I’m going to miss updating her digital photo frame and see her glowing pride of all of the new photos I posted for her.
I am so mad. I am so deeply sad. I’m crushed for the kids. I’m honored to have been with her in her final days… not for as long as I would have liked. But I’m so glad I could hold her hand a while longer. I was able to give her one more kiss and tell her I loved her.
Visitation is Monday, February 27th from 5pm to 8pm at Byrn Funeral Home in Mayfield, Kentucky. Funeral services are in the same location at 10am on Tuesday, February 28th. Instead of flowers, please consider donating to the American Cancer Society in honor of Jone Reeves.
I’ll miss you mom. Your family will be forever thankful for the deep love you shared with us. I know the kids are crushed. They miss you so very much.
I so feel all of your pain. A precious life lost to cancer & illness is really awful & words can’t describe the sorrow I feel for your family. May God’s comfort, peace and strength get each of you through this time. Cherish the beautiful memories…they never go away.
Hugs to all,
Duong
i’m so sorry. cancer does, indeed, suck very much. *hugs*
Jen, I’m so sorry to hear about your family’s loss. You’re so good about writing and blogging that you’ve maybe already done something similar, but when my mom’s parents died (I was 13), she wrote down all kinds of stories about her parents while they were fresh in her head. She gave them to me a few years ago, and I really treasure the time she took to preserve those memories. I know that Jordan and Cameron will feel the same way someday about entries like this one.
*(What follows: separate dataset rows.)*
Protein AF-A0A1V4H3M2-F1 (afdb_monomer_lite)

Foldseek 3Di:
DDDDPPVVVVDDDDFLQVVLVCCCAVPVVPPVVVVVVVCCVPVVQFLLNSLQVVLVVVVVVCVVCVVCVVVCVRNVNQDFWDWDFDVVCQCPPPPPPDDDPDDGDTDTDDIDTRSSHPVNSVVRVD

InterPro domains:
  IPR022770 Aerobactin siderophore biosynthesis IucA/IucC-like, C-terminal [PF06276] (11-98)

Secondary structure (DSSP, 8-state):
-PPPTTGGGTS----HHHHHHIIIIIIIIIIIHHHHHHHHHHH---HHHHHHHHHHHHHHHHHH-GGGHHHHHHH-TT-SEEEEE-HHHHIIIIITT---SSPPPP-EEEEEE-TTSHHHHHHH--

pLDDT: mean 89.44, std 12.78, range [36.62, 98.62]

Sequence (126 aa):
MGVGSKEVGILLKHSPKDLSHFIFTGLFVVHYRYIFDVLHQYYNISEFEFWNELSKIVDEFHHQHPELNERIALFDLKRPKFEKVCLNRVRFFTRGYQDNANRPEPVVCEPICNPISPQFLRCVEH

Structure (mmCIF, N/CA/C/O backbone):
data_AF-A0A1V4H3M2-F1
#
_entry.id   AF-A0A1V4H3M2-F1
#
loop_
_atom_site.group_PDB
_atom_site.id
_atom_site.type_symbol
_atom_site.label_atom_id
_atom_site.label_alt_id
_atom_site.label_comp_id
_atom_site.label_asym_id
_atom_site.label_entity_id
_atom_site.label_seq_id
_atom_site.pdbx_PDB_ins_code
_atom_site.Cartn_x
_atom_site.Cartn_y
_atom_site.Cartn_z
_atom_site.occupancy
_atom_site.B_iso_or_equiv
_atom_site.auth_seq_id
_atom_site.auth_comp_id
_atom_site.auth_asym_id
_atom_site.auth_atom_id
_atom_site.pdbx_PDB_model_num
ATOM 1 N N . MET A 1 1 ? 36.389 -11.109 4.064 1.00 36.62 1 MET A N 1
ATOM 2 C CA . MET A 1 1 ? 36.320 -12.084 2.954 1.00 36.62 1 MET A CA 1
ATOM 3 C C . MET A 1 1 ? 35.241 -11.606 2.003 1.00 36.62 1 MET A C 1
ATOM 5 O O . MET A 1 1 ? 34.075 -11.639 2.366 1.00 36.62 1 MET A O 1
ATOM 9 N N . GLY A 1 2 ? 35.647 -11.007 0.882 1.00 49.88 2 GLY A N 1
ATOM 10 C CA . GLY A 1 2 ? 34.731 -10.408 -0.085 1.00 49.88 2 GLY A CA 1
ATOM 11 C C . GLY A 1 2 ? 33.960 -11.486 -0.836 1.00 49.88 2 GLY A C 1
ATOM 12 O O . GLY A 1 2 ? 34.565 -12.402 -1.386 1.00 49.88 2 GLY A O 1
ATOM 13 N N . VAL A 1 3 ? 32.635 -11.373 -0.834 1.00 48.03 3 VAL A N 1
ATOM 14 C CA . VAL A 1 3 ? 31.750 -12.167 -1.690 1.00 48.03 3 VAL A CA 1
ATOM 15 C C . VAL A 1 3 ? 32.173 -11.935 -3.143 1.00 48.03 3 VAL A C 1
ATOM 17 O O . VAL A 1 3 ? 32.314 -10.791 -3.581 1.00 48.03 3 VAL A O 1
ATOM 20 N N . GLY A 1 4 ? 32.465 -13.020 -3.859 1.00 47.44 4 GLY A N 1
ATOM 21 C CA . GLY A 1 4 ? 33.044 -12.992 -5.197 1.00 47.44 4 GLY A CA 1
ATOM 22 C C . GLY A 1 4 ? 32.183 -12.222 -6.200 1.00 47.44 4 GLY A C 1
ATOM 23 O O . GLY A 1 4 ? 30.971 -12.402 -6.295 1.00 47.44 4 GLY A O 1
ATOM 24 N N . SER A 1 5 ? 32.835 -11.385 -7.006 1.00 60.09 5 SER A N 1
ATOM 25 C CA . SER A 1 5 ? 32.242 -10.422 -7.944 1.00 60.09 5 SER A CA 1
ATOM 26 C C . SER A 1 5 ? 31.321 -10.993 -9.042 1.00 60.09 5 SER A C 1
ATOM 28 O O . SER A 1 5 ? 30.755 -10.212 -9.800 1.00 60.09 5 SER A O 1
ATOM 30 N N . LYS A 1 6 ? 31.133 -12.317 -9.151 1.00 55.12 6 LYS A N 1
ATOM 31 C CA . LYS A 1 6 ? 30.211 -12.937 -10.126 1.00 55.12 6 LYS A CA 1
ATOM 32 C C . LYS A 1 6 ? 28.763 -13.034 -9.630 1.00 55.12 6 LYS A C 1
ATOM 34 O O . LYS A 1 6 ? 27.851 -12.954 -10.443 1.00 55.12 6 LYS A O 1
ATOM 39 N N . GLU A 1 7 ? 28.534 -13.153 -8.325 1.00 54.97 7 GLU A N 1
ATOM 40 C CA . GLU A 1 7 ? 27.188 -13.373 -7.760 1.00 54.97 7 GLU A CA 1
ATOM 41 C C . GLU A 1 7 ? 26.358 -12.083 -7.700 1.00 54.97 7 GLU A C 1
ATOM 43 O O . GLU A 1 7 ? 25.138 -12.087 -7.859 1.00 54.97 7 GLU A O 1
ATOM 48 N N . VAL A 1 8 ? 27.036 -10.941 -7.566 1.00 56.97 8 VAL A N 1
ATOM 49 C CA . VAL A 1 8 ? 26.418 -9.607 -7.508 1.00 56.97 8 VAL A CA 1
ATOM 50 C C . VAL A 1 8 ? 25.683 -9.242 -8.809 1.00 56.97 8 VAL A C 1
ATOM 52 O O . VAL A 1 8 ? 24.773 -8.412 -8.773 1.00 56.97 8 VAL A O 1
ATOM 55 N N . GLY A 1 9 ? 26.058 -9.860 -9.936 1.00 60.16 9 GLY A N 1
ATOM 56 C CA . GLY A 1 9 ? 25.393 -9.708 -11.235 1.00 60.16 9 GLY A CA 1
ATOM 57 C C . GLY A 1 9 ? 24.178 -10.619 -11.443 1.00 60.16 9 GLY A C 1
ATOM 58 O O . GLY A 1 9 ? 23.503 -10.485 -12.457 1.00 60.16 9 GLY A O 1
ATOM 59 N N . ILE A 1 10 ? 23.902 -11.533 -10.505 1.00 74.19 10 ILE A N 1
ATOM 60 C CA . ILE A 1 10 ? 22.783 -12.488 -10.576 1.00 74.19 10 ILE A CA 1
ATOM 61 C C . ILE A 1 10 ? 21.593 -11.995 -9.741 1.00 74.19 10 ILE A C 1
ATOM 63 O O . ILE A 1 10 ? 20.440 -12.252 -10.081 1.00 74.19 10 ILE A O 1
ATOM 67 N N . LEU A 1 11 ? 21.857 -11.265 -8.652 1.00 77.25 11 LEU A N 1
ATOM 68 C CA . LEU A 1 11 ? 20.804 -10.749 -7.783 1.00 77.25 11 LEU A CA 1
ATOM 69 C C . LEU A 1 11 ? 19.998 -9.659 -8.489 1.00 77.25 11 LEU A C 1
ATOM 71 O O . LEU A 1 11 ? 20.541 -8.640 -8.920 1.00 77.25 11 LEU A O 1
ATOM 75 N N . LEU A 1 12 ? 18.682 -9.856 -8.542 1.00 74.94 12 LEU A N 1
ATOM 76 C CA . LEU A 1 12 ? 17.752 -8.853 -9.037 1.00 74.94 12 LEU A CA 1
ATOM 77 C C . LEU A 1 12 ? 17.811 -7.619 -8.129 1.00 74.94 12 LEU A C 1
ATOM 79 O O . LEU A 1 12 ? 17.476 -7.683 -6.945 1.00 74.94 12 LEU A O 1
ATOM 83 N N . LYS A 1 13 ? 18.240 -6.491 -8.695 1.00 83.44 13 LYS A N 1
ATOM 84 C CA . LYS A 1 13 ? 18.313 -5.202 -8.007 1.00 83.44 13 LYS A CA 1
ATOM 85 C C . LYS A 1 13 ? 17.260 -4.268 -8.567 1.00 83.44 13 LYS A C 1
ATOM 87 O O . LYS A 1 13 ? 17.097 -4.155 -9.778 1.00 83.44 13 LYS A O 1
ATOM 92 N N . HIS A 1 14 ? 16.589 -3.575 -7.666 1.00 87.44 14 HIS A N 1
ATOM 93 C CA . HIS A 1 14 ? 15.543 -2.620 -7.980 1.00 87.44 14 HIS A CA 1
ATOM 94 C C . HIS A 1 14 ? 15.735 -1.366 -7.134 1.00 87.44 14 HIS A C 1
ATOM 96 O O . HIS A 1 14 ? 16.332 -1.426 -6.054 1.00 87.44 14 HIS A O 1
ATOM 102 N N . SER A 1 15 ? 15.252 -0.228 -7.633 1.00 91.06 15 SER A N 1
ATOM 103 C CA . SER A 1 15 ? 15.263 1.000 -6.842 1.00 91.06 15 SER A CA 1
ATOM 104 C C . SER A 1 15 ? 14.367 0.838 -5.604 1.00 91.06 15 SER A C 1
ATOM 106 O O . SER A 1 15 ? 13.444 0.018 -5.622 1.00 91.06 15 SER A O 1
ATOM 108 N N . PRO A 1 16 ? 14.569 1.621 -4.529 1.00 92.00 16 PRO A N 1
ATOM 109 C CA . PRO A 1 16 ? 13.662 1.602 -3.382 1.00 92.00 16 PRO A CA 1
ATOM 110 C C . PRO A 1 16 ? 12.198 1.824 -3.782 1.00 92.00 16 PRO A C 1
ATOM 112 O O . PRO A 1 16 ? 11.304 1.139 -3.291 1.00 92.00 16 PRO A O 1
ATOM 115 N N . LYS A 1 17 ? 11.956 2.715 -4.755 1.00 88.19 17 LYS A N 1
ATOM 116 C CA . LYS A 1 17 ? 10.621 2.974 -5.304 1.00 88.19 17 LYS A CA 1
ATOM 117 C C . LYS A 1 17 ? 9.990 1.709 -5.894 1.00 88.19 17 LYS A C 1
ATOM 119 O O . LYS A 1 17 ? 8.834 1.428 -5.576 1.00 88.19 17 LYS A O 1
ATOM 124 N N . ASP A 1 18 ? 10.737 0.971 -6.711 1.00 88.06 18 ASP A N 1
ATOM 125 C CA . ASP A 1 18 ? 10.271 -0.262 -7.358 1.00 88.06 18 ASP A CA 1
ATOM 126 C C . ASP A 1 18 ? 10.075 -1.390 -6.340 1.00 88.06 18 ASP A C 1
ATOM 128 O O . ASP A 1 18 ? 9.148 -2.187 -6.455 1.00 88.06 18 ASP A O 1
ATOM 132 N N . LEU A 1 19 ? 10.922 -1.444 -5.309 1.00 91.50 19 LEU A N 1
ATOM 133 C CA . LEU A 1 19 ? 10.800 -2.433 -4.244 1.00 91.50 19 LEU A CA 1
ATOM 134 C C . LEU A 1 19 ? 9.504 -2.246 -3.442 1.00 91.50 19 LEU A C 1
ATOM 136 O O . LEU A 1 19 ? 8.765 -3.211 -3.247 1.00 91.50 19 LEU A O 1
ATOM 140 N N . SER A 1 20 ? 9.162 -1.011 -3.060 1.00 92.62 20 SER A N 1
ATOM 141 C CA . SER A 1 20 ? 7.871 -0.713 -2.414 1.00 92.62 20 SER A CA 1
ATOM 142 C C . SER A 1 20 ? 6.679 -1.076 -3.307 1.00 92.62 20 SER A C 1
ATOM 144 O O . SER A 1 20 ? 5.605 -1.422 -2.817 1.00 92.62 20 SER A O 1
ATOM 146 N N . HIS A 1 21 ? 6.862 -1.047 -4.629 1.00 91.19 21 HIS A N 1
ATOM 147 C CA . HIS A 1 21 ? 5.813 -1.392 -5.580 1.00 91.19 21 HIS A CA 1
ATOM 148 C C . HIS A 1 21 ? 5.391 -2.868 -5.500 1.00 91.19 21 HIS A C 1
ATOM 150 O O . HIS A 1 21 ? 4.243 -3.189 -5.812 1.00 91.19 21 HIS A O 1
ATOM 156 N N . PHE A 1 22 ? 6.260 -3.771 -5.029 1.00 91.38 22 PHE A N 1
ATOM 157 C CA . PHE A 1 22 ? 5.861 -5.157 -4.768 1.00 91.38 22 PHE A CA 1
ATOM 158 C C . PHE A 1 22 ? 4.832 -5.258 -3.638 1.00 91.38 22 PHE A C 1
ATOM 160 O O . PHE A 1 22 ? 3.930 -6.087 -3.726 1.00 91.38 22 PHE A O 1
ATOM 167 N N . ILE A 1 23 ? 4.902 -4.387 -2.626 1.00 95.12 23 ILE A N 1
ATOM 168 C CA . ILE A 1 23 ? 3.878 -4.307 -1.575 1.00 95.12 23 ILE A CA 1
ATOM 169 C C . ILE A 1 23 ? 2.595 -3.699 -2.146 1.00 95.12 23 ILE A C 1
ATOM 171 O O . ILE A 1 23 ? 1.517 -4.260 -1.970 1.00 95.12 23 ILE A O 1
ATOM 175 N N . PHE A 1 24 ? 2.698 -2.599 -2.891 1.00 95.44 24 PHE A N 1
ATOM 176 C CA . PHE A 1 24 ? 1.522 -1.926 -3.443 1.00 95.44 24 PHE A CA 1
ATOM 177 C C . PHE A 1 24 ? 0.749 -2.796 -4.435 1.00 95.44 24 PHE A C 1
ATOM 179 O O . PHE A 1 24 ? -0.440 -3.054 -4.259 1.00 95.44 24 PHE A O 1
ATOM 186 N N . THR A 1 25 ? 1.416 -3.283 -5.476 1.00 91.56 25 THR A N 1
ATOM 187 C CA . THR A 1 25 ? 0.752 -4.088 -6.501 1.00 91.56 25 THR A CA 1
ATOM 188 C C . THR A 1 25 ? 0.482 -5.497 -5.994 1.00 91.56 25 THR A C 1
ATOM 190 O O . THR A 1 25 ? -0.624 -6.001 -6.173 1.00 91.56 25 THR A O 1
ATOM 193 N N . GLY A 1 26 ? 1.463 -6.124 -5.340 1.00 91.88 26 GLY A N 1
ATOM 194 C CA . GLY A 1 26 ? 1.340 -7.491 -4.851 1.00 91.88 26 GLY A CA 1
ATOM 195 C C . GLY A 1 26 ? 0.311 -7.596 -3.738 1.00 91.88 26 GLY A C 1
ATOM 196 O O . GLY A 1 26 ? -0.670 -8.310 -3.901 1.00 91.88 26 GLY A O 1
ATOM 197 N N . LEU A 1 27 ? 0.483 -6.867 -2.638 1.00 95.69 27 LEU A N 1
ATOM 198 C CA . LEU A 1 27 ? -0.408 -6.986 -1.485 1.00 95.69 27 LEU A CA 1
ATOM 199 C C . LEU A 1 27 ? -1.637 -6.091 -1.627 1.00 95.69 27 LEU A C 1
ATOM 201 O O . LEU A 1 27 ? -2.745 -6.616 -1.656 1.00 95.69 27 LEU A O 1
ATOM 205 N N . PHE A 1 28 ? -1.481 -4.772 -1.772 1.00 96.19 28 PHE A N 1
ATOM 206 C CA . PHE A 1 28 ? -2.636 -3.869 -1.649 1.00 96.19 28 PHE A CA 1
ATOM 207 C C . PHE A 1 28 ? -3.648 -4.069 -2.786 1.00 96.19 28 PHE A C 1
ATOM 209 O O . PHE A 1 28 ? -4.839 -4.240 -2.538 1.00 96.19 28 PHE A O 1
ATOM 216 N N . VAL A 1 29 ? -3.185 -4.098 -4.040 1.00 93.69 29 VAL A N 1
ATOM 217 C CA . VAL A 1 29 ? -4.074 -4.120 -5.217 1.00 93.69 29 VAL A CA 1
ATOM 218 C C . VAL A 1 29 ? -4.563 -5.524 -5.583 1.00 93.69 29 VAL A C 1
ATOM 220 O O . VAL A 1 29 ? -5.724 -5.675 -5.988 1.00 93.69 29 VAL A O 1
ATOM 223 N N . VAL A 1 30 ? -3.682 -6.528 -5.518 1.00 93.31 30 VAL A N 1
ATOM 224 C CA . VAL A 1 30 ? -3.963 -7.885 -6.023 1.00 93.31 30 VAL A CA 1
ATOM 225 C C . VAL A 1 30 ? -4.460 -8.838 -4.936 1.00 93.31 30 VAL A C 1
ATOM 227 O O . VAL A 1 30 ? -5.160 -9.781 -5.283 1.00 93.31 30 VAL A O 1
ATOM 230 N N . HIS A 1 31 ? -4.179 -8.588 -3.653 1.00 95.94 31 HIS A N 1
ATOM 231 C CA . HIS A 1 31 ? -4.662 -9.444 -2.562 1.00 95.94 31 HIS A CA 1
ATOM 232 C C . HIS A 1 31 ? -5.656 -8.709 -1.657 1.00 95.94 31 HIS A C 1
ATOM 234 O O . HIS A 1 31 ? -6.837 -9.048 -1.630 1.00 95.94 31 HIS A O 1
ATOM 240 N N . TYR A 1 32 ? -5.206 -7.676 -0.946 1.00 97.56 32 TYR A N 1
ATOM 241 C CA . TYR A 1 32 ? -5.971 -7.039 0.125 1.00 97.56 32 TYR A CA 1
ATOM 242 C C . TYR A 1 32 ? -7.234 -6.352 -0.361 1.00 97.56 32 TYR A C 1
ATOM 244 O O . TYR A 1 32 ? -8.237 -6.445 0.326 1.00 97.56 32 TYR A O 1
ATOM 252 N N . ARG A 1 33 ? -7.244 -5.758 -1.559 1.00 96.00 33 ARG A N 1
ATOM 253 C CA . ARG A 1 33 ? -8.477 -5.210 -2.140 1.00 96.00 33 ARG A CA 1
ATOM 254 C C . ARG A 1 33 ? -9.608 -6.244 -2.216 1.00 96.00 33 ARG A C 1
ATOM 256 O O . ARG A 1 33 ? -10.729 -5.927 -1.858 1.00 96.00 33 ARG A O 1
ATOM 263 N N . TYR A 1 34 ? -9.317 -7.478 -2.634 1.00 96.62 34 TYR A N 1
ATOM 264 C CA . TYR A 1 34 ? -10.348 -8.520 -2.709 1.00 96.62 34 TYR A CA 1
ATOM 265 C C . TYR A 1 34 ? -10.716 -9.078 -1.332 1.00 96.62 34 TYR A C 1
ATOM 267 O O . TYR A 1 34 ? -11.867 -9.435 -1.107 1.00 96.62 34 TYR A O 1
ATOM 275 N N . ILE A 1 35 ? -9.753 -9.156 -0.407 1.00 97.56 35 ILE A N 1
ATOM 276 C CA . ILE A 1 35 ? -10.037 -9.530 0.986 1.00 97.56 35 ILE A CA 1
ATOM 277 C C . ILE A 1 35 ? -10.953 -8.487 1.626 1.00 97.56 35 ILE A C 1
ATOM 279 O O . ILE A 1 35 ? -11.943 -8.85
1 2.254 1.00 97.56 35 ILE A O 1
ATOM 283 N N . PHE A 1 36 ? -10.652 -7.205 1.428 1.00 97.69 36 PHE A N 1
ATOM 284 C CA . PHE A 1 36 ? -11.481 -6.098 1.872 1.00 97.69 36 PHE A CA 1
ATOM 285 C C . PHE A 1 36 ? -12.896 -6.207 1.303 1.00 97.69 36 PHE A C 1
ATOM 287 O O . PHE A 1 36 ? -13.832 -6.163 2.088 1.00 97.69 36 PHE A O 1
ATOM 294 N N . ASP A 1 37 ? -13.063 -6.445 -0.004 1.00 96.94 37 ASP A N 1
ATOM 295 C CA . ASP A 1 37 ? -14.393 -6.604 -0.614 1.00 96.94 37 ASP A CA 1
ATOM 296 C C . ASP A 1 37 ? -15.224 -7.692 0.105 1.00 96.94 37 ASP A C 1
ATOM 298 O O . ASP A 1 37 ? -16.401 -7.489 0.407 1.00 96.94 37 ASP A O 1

Thoughts are with you, Randy and the kids.
Jen, I’m so sorry for your loss. I know your children will always cherish their memories of having a wonderful grandmother like Jone. May God comfort you and bless you during this difficult time. You’ll be in my prayers.
I am so sorry for the loss of a very special lady. One day I stopped my there to leave some homemade pimento cheese for Charles . Jone and I were talking and she was telling me all about her grandkids. Our prayers are with ya
Again, tears… this time at work. My heart is breaking for your family.
I’m so sorry for your family’s loss. It hurts to lose such a wonderful grandma. But, the cherished memories will never fade. God Bless you and your family….We will pray for strength for you all.
Hey Jen,
Like the tech guru you personally taught me to be, I have already reached out to you on FourSquare and Facebook. I also wanted to leave you a note on your blog, because I care. Your post was both so moving and touching. I never had the immense pleasure of meeting Mz. Jone, but your post did her justice. I now know she was a sweet, wonderful lady, always trying to keep up with the tech-savvy other Mrs. Reeves. What a character, she sounded so loving and genuine. I am so glad she was in your lives. I will be thinking about your family today.
–Christine
Sincere sympathy. Recently my mother passed. Nothing like that loss.
Also sorry I could not do a meet-up with at SXSW – I am just 50 mi so in SA.